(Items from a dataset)
"""

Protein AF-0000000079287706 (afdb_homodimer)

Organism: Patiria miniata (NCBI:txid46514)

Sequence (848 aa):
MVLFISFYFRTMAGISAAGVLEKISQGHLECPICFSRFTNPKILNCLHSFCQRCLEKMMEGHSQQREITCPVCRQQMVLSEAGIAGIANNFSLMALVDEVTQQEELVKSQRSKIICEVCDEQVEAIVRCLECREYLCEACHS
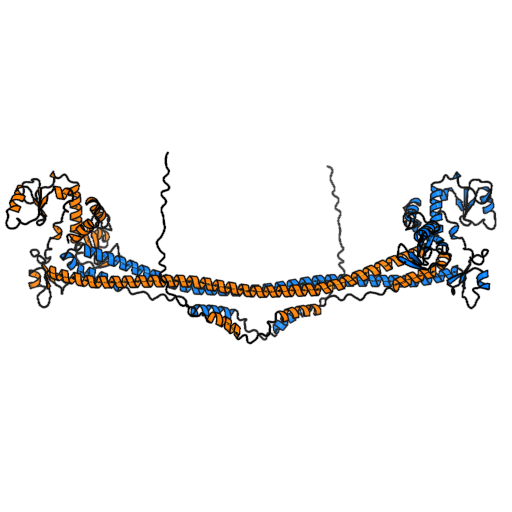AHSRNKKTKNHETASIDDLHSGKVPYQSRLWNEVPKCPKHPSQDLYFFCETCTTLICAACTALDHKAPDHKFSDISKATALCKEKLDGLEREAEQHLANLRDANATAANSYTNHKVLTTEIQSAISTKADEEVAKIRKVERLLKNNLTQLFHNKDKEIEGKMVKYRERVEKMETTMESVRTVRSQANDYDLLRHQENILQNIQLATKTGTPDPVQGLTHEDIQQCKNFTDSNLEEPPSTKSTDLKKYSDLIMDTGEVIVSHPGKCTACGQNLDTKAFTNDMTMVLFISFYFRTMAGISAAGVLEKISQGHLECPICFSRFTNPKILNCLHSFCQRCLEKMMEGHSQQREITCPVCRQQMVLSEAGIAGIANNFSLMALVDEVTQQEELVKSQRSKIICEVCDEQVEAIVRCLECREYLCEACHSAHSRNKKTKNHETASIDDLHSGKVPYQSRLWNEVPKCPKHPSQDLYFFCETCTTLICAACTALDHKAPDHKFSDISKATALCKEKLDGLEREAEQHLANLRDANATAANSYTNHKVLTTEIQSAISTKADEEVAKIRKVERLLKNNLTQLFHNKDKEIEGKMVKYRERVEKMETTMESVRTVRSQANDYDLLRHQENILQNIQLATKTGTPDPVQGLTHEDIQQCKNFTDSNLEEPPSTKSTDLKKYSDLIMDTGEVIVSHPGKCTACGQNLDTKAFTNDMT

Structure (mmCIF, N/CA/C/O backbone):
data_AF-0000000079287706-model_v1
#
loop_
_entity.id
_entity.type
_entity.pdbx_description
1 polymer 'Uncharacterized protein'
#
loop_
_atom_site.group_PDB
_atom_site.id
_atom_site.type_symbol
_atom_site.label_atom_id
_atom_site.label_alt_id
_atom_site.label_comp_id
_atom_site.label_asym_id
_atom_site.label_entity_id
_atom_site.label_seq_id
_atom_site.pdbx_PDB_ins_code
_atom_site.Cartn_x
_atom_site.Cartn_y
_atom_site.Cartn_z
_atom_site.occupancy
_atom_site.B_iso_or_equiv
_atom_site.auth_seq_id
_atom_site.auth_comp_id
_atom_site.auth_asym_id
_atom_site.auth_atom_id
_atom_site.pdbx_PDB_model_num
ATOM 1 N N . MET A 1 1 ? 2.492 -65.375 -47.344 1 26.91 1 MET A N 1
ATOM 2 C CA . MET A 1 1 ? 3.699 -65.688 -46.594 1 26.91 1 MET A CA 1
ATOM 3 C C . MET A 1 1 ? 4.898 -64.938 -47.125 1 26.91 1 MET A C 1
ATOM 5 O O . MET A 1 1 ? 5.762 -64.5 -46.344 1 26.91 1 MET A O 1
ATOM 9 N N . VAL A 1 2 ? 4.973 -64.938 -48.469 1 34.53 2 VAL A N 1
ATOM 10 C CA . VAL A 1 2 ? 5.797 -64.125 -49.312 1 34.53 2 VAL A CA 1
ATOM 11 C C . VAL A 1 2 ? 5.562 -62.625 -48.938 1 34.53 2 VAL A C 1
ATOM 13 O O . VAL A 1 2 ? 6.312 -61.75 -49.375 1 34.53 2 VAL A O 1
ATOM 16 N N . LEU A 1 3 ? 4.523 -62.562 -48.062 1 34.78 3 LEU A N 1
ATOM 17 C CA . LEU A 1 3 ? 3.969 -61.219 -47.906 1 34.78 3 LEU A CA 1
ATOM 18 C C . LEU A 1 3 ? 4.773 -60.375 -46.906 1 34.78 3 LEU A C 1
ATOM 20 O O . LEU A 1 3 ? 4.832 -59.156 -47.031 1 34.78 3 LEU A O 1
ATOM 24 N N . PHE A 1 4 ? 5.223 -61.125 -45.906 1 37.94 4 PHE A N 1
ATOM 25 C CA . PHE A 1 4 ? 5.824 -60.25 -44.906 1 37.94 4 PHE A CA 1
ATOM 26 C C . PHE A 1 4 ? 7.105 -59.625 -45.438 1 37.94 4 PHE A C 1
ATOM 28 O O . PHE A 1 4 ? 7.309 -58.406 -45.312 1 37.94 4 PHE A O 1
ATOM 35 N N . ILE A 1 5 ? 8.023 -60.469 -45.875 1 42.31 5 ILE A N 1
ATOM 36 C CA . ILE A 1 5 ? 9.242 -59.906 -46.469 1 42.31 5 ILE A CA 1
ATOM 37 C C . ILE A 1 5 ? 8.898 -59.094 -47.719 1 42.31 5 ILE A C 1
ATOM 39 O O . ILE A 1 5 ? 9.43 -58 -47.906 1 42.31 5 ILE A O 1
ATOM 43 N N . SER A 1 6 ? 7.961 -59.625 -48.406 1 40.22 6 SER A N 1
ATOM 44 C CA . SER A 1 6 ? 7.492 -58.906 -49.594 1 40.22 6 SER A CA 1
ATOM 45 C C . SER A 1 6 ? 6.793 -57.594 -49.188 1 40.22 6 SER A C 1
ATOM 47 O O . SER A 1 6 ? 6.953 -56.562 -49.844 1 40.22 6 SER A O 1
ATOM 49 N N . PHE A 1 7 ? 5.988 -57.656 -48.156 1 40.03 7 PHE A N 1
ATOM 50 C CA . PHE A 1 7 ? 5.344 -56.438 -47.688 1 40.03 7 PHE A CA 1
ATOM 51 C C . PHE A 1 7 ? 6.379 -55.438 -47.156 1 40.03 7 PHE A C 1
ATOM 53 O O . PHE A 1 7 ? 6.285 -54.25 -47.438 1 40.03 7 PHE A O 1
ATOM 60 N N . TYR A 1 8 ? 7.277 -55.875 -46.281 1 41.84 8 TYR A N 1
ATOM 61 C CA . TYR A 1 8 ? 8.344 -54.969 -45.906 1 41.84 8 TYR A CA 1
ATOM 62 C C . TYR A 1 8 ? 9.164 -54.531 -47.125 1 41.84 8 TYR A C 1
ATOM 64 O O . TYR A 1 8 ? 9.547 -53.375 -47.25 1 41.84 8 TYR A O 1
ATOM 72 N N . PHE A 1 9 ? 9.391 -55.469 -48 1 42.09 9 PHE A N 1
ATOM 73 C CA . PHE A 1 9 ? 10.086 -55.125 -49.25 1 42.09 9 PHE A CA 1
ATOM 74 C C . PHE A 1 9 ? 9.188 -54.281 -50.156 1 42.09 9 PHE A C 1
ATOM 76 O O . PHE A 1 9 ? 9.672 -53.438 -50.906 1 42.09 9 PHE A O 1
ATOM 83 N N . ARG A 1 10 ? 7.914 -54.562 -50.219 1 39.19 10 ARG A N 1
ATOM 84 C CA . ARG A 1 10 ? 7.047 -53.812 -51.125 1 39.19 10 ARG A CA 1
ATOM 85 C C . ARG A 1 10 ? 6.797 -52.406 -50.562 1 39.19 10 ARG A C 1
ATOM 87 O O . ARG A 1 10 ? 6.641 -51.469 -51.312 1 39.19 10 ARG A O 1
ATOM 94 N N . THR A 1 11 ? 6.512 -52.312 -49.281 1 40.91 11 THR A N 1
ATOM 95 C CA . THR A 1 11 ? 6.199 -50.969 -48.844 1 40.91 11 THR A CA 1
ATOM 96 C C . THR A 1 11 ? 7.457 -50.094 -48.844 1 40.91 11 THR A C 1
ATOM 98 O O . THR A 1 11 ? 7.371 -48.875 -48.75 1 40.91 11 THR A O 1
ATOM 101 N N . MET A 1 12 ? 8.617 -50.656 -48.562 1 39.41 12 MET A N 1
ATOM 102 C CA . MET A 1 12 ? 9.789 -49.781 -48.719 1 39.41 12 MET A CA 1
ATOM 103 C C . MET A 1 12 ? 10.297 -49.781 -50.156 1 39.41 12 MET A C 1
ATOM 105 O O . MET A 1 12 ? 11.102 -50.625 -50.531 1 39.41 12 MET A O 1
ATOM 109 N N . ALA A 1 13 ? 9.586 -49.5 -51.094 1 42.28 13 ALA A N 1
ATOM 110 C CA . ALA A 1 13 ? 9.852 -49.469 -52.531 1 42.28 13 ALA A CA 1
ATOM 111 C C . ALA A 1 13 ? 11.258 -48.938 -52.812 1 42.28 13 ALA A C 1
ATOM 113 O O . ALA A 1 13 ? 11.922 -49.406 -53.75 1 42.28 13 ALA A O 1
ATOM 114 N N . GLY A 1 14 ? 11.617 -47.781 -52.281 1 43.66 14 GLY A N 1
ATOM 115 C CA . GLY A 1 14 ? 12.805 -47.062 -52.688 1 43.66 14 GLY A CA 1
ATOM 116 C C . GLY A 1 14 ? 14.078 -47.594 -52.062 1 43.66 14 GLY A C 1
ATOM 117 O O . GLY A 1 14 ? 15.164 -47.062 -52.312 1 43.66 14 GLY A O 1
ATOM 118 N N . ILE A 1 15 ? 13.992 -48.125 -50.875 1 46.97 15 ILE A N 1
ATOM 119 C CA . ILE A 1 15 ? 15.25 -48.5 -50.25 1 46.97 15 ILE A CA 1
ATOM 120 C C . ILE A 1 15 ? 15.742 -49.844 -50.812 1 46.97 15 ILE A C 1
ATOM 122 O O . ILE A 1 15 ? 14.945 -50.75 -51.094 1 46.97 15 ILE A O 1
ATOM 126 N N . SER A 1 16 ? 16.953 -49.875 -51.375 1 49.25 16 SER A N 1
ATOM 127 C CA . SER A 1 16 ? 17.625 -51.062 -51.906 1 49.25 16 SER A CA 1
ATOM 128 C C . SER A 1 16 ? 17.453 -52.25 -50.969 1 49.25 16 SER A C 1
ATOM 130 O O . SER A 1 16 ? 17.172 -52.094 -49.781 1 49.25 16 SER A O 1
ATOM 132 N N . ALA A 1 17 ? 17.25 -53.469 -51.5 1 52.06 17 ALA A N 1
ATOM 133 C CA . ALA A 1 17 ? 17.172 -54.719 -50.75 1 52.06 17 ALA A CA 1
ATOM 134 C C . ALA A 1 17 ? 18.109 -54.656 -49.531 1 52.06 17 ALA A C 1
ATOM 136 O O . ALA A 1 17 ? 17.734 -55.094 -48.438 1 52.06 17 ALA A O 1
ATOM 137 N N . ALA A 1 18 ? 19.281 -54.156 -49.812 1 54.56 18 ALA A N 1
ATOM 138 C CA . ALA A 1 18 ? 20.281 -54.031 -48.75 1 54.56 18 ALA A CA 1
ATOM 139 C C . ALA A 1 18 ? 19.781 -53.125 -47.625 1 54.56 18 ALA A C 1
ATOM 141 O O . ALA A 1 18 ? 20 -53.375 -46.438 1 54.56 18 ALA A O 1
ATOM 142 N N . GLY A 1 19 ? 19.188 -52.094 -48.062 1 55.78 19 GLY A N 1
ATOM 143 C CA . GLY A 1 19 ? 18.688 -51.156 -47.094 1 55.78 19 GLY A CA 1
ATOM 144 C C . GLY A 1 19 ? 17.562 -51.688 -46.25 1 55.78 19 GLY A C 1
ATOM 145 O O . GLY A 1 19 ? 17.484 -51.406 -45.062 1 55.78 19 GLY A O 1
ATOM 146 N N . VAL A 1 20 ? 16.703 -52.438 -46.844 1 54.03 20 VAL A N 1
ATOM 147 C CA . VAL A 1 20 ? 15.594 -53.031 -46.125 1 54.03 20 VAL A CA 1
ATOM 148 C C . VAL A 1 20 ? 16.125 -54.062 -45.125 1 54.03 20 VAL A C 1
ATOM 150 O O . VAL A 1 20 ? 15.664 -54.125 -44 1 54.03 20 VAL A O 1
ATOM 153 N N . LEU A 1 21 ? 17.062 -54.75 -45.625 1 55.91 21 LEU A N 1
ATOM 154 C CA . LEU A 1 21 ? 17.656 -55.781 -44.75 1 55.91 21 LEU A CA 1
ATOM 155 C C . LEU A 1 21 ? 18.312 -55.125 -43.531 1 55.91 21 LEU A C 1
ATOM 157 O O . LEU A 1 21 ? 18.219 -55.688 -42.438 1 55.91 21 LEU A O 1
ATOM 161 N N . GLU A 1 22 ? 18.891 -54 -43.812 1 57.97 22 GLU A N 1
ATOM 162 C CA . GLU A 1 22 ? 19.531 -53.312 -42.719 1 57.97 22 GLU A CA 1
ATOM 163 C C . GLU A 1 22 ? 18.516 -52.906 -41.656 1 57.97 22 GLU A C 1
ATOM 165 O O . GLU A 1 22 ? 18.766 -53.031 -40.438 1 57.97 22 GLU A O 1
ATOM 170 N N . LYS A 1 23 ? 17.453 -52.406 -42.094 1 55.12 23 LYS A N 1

"""
"""

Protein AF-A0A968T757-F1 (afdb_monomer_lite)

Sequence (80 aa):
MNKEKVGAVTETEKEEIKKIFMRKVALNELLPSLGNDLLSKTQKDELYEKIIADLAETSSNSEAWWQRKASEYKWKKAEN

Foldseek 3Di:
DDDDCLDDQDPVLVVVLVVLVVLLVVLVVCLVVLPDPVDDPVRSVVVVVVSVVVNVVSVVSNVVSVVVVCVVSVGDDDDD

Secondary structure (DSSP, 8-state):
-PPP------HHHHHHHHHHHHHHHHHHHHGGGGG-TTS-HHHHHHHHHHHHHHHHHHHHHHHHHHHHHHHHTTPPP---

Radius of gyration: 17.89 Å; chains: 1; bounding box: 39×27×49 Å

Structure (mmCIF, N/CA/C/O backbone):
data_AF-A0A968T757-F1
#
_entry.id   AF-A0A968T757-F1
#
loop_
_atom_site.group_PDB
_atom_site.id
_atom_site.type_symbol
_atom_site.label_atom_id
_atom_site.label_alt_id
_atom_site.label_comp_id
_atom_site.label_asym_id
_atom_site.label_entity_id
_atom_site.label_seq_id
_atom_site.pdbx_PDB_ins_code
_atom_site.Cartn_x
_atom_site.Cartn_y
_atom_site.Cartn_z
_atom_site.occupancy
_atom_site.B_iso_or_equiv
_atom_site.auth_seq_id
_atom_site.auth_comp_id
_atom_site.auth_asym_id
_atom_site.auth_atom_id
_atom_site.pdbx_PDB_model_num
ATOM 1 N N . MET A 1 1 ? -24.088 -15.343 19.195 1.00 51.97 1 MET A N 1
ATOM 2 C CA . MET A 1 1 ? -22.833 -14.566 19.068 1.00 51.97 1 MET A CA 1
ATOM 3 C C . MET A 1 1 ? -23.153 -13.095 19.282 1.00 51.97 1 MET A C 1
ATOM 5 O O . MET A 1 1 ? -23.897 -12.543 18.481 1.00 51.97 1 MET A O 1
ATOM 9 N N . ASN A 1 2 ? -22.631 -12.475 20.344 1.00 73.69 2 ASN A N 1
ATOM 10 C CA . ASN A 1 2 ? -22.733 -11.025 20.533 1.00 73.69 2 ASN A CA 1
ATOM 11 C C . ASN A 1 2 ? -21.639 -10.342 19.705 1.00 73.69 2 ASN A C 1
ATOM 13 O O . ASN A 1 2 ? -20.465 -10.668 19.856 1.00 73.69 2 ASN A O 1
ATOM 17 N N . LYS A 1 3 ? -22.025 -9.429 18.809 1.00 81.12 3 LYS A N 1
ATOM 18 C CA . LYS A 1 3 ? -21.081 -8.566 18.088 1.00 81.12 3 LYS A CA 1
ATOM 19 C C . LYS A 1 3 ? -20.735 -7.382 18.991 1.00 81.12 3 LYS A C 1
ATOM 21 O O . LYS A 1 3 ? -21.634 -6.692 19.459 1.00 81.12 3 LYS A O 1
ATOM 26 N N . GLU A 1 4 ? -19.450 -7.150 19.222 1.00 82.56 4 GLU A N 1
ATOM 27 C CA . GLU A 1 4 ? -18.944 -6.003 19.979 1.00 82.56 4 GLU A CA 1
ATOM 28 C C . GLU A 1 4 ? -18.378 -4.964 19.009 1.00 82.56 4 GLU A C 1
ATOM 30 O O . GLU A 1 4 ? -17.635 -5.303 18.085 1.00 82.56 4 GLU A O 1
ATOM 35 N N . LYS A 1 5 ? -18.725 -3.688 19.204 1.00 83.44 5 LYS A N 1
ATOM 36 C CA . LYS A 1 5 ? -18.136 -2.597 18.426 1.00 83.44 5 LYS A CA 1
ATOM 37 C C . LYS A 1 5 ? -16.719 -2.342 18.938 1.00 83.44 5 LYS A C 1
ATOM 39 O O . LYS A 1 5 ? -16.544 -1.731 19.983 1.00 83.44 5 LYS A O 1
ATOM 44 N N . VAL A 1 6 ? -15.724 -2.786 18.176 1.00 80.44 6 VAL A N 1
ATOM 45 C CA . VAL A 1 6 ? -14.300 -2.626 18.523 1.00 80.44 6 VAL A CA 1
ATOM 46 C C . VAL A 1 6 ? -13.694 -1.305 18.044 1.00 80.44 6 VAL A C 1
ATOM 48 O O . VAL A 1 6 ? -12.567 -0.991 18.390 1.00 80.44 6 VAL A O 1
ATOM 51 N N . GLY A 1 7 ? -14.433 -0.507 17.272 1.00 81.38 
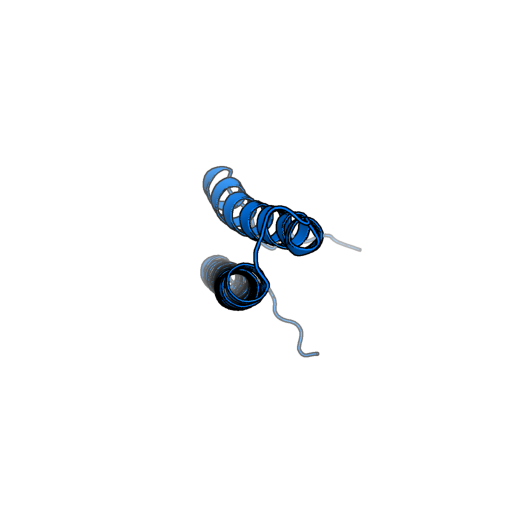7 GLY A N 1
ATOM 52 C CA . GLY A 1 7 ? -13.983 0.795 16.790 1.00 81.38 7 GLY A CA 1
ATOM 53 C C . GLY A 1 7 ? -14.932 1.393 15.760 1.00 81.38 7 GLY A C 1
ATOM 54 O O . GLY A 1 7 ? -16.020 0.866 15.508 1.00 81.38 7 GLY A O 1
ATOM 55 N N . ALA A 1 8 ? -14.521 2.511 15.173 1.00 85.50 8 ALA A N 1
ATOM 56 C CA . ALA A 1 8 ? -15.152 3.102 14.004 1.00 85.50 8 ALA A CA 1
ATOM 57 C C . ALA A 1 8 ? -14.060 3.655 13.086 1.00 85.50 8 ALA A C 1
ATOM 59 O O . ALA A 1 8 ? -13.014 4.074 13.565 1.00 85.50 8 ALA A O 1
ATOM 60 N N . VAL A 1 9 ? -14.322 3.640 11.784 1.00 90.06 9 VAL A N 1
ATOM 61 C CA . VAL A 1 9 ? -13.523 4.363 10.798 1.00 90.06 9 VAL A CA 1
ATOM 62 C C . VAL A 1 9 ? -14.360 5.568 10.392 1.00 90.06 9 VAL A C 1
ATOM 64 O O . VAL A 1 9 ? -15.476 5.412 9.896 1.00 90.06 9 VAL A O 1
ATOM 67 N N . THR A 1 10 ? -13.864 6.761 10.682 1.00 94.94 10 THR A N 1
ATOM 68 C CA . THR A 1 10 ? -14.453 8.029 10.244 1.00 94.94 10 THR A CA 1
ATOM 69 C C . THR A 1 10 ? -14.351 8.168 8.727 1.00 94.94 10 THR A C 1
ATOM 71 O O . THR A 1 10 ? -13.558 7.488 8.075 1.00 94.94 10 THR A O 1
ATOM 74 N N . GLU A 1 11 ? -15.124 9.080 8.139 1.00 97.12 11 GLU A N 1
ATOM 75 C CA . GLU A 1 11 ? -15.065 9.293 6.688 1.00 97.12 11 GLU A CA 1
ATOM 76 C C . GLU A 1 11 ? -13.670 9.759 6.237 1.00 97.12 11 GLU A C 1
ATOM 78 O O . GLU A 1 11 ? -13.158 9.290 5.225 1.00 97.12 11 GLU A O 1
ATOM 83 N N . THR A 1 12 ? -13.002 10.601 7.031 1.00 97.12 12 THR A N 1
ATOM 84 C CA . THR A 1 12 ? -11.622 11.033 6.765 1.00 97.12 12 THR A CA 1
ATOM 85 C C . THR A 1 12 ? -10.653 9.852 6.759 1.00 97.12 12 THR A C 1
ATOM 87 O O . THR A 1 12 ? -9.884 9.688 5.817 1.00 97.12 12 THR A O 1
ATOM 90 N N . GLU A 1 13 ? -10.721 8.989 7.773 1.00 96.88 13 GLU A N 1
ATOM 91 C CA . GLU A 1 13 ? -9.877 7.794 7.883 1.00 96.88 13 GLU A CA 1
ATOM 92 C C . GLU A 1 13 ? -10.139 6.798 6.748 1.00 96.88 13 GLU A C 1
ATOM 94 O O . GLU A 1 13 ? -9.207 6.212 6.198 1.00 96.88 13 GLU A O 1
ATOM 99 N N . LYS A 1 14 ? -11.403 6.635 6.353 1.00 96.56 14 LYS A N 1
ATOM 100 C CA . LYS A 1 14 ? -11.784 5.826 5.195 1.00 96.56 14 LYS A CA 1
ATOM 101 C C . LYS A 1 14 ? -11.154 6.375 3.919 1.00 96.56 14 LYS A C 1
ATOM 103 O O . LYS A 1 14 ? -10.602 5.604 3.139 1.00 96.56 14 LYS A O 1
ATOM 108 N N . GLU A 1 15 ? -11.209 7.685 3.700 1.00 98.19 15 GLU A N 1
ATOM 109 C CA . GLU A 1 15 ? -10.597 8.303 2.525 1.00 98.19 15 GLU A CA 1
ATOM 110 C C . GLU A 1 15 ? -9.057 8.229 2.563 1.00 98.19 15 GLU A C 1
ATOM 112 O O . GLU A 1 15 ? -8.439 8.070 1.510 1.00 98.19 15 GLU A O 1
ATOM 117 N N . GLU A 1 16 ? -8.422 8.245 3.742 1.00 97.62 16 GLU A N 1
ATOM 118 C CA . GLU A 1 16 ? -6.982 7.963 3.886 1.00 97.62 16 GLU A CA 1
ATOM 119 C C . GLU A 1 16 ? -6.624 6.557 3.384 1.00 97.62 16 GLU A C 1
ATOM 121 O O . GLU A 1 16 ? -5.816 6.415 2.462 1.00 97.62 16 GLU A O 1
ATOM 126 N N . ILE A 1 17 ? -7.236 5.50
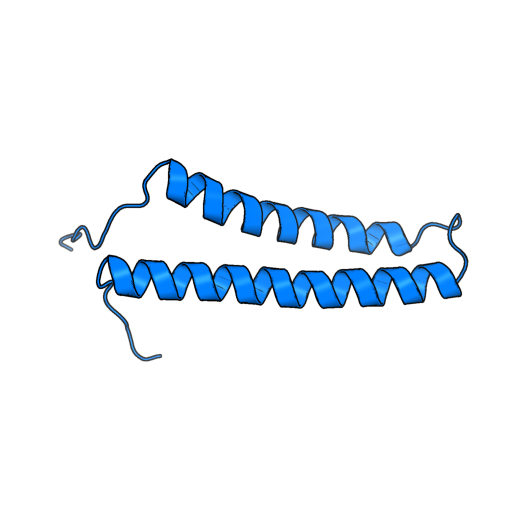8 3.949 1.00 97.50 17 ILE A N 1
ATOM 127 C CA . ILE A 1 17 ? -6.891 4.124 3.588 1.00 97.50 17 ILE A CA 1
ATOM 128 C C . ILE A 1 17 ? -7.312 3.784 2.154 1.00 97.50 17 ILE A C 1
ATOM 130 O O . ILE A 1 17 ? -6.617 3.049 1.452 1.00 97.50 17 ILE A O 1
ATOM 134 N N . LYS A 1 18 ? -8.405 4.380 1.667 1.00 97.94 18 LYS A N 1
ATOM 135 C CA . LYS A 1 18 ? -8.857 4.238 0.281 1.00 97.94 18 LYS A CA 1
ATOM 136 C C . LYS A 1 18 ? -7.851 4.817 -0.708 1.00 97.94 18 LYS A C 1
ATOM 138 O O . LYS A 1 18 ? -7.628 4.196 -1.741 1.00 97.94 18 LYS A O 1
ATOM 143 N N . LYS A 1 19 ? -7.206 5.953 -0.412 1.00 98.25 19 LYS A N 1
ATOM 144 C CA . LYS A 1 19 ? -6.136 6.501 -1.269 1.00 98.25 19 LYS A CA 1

"""

WORK INSTRUCTION – Above are the records; copy exactly the lines from the line with "ATOM 138 O O" through the line with "ATOM 144 C CA", both included.

EXERCISE SOLUTION –
ATOM 138 O O . LYS A 1 18 ? -7.628 4.196 -1.741 1.00 97.94 18 LYS A O 1
ATOM 143 N N . LYS A 1 19 ? -7.206 5.953 -0.412 1.00 98.25 19 LYS A N 1
ATOM 144 C CA . LYS A 1 19 ? -6.136 6.501 -1.269 1.00 98.25 19 LYS A CA 1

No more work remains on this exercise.